» WORK TASK
Write out the records below from the first line through the line containing "ATOM 27 C C", leaving out any pictures.

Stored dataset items
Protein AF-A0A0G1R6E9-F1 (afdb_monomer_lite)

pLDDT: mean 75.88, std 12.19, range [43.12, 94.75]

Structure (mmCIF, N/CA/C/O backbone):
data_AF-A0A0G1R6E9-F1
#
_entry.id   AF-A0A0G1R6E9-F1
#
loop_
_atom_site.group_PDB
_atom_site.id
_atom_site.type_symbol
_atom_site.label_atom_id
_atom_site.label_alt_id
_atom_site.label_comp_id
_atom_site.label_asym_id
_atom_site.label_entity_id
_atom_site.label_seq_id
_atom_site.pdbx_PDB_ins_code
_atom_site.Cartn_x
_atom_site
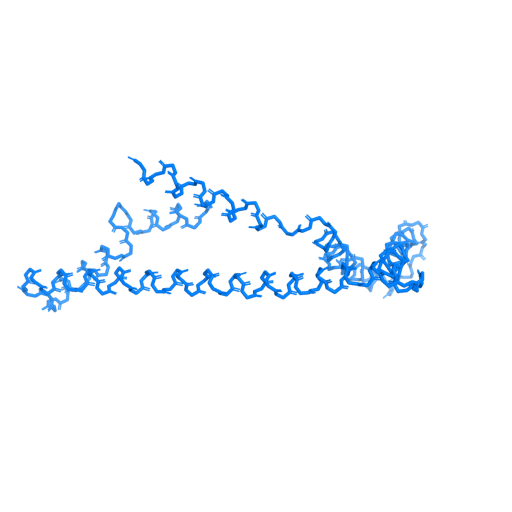.Cartn_y
_atom_site.Cartn_z
_atom_site.occupancy
_atom_site.B_iso_or_equiv
_atom_site.auth_seq_id
_atom_site.auth_comp_id
_atom_site.auth_asym_id
_atom_site.auth_atom_id
_atom_site.pdbx_PDB_model_num
ATOM 1 N N . MET A 1 1 ? -12.858 14.632 7.240 1.00 53.41 1 MET A N 1
ATOM 2 C CA . MET A 1 1 ? -13.126 16.078 7.364 1.00 53.41 1 MET A CA 1
ATOM 3 C C . MET A 1 1 ? -14.202 16.492 6.364 1.00 53.41 1 MET A C 1
ATOM 5 O O . MET A 1 1 ? -15.288 16.811 6.802 1.00 53.41 1 MET A O 1
ATOM 9 N N . ILE A 1 2 ? -14.005 16.255 5.063 1.00 55.19 2 ILE A N 1
ATOM 10 C CA . ILE A 1 2 ? -14.931 16.658 3.980 1.00 55.19 2 ILE A CA 1
ATOM 11 C C . ILE A 1 2 ? -16.388 16.169 4.141 1.00 55.19 2 ILE A C 1
ATOM 13 O O . ILE A 1 2 ? -17.317 16.931 3.910 1.00 55.19 2 ILE A O 1
ATOM 17 N N . LEU A 1 3 ? -16.621 14.919 4.559 1.00 47.75 3 LEU A N 1
ATOM 18 C CA . LEU A 1 3 ? -17.990 14.393 4.675 1.00 47.75 3 LEU A CA 1
ATOM 19 C C . LEU A 1 3 ? -18.774 15.015 5.845 1.00 47.75 3 LEU A C 1
ATOM 21 O O . LEU A 1 3 ? -19.981 15.183 5.741 1.00 47.75 3 LEU A O 1
ATOM 25 N N . GLY A 1 4 ? -18.091 15.376 6.937 1.00 54.84 4 GLY A N 1
ATOM 26 C CA . GLY A 1 4 ? -18.720 16.034 8.085 1.00 54.84 4 GLY A CA 1
ATOM 27 C C . GLY A 1 4 ? -19.190 17.440 7.728 1.00 54.84 4 GLY A C 1
ATOM 28 O O . GLY A 1 4 ? -20.334 17.782 7.999 1.00 54.84 4 GLY A O 1
ATOM 29 N N . ASP A 1 5 ? -18.347 18.192 7.019 1.00 59.56 5 ASP A N 1
ATOM 30 C CA . ASP A 1 5 ? -18.644 19.564 6.597 1.00 59.56 5 ASP A CA 1
ATOM 31 C C . ASP A 1 5 ? -19.755 19.608 5.530 1.00 59.56 5 ASP A C 1
ATOM 33 O O . ASP A 1 5 ? -20.613 20.488 5.559 1.00 59.56 5 ASP A O 1
ATOM 37 N N . ILE A 1 6 ? -19.804 18.620 4.622 1.00 57.41 6 ILE A N 1
ATOM 38 C CA . ILE A 1 6 ? -20.893 18.483 3.637 1.00 57.41 6 ILE A CA 1
ATOM 39 C C . ILE A 1 6 ? -22.212 18.124 4.325 1.00 57.41 6 ILE A C 1
ATOM 41 O O . ILE A 1 6 ? -23.246 18.704 4.008 1.00 57.41 6 ILE A O 1
ATOM 45 N N . LEU A 1 7 ? -22.197 17.189 5.276 1.00 51.84 7 LEU A N 1
ATOM 46 C CA . LEU A 1 7 ? -23.406 16.809 6.005 1.00 51.84 7 LEU A CA 1
ATOM 47 C C . LEU A 1 7 ? -23.935 17.960 6.869 1.00 51.84 7 LEU A C 1
ATOM 49 O O . LEU A 1 7 ? -25.143 18.153 6.948 1.00 51.84 7 LEU A O 1
ATOM 53 N N . GLN A 1 8 ? -23.049 18.762 7.456 1.00 56.00 8 GLN A N 1
ATOM 54 C CA . GLN A 1 8 ? -23.423 19.945 8.231 1.00 56.00 8 GLN A CA 1
ATOM 55 C C . GLN A 1 8 ? -23.928 21.091 7.336 1.00 56.00 8 GLN A C 1
ATOM 57 O O . GLN A 1 8 ? -24.841 21.816 7.724 1.00 56.00 8 GLN A O 1
ATOM 62 N N . GLY A 1 9 ? -23.378 21.225 6.123 1.00 59.53 9 GLY A N 1
ATOM 63 C CA . GLY A 1 9 ? -23.815 22.206 5.128 1.00 59.53 9 GLY A CA 1
ATOM 64 C C . GLY A 1 9 ? -25.138 21.863 4.434 1.00 59.53 9 GLY A C 1
ATOM 65 O O . GLY A 1 9 ? -25.863 22.774 4.046 1.00 59.53 9 GLY A O 1
ATOM 66 N N . VAL A 1 10 ? -25.466 20.575 4.288 1.00 59.34 10 VAL A N 1
ATOM 67 C CA . VAL A 1 10 ? -26.710 20.114 3.644 1.00 59.34 10 VAL A CA 1
ATOM 68 C C . VAL A 1 10 ? -27.852 19.948 4.651 1.00 59.34 10 VAL A C 1
ATOM 70 O O . VAL A 1 10 ? -28.962 20.356 4.341 1.00 59.34 10 VAL A O 1
ATOM 73 N N . PHE A 1 11 ? -27.586 19.416 5.852 1.00 57.34 11 PHE A N 1
ATOM 74 C CA . PHE A 1 11 ? -28.624 19.063 6.840 1.00 57.34 11 PHE A CA 1
ATOM 75 C C . PHE A 1 11 ? -28.690 20.006 8.063 1.00 57.34 11 PHE A C 1
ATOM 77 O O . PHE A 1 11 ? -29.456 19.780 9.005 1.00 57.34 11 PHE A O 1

» COMPLETED EXERCISE
Protein AF-A0A0G1R6E9-F1 (afdb_monomer_lite)

pLDDT: mean 75.88, std 12.19, range [43.12, 94.75]

Structure (mmCIF, N/CA/C/O backbone):
data_AF-A0A0G1R6E9-F1
#
_entry.id   AF-A0A0G1R6E9-F1
#
loop_
_atom_site.group_PDB
_atom_site.id
_atom_site.type_symbol
_atom_site.label_atom_id
_atom_site.label_alt_id
_atom_site.label_comp_id
_atom_site.label_asym_id
_atom_site.label_entity_id
_atom_site.label_seq_id
_atom_site.pdbx_PDB_ins_code
_atom_site.Cartn_x
_atom_site
.Cartn_y
_atom_site.Cartn_z
_atom_site.occupancy
_atom_site.B_iso_or_equiv
_atom_site.auth_seq_id
_atom_site.auth_comp_id
_atom_site.auth_asym_id
_atom_site.auth_atom_id
_atom_site.pdbx_PDB_model_num
ATOM 1 N N . MET A 1 1 ? -12.858 14.632 7.240 1.00 53.41 1 MET A N 1
ATOM 2 C CA . MET A 1 1 ? -13.126 16.078 7.364 1.00 53.41 1 MET A CA 1
ATOM 3 C C . MET A 1 1 ? -14.202 16.492 6.364 1.00 53.41 1 MET A C 1
ATOM 5 O O . MET A 1 1 ? -15.288 16.811 6.802 1.00 53.41 1 MET A O 1
ATOM 9 N N . ILE A 1 2 ? -14.005 16.255 5.063 1.00 55.19 2 ILE A N 1
ATOM 10 C CA . ILE A 1 2 ? -14.931 16.658 3.980 1.00 55.19 2 ILE A CA 1
ATOM 11 C C . ILE A 1 2 ? -16.388 16.169 4.141 1.00 55.19 2 ILE A C 1
ATOM 13 O O . ILE A 1 2 ? -17.317 16.931 3.910 1.00 55.19 2 ILE A O 1
ATOM 17 N N . LEU A 1 3 ? -16.621 14.919 4.559 1.00 47.75 3 LEU A N 1
ATOM 18 C CA . LEU A 1 3 ? -17.990 14.393 4.675 1.00 47.75 3 LEU A CA 1
ATOM 19 C C . LEU A 1 3 ? -18.774 15.015 5.845 1.00 47.75 3 LEU A C 1
ATOM 21 O O . LEU A 1 3 ? -19.981 15.183 5.741 1.00 47.75 3 LEU A O 1
ATOM 25 N N . GLY A 1 4 ? -18.091 15.376 6.937 1.00 54.84 4 GLY A N 1
ATOM 26 C CA . GLY A 1 4 ? -18.720 16.034 8.085 1.00 54.84 4 GLY A CA 1
ATOM 27 C C . GLY A 1 4 ? -19.190 17.440 7.728 1.00 54.84 4 GLY A C 1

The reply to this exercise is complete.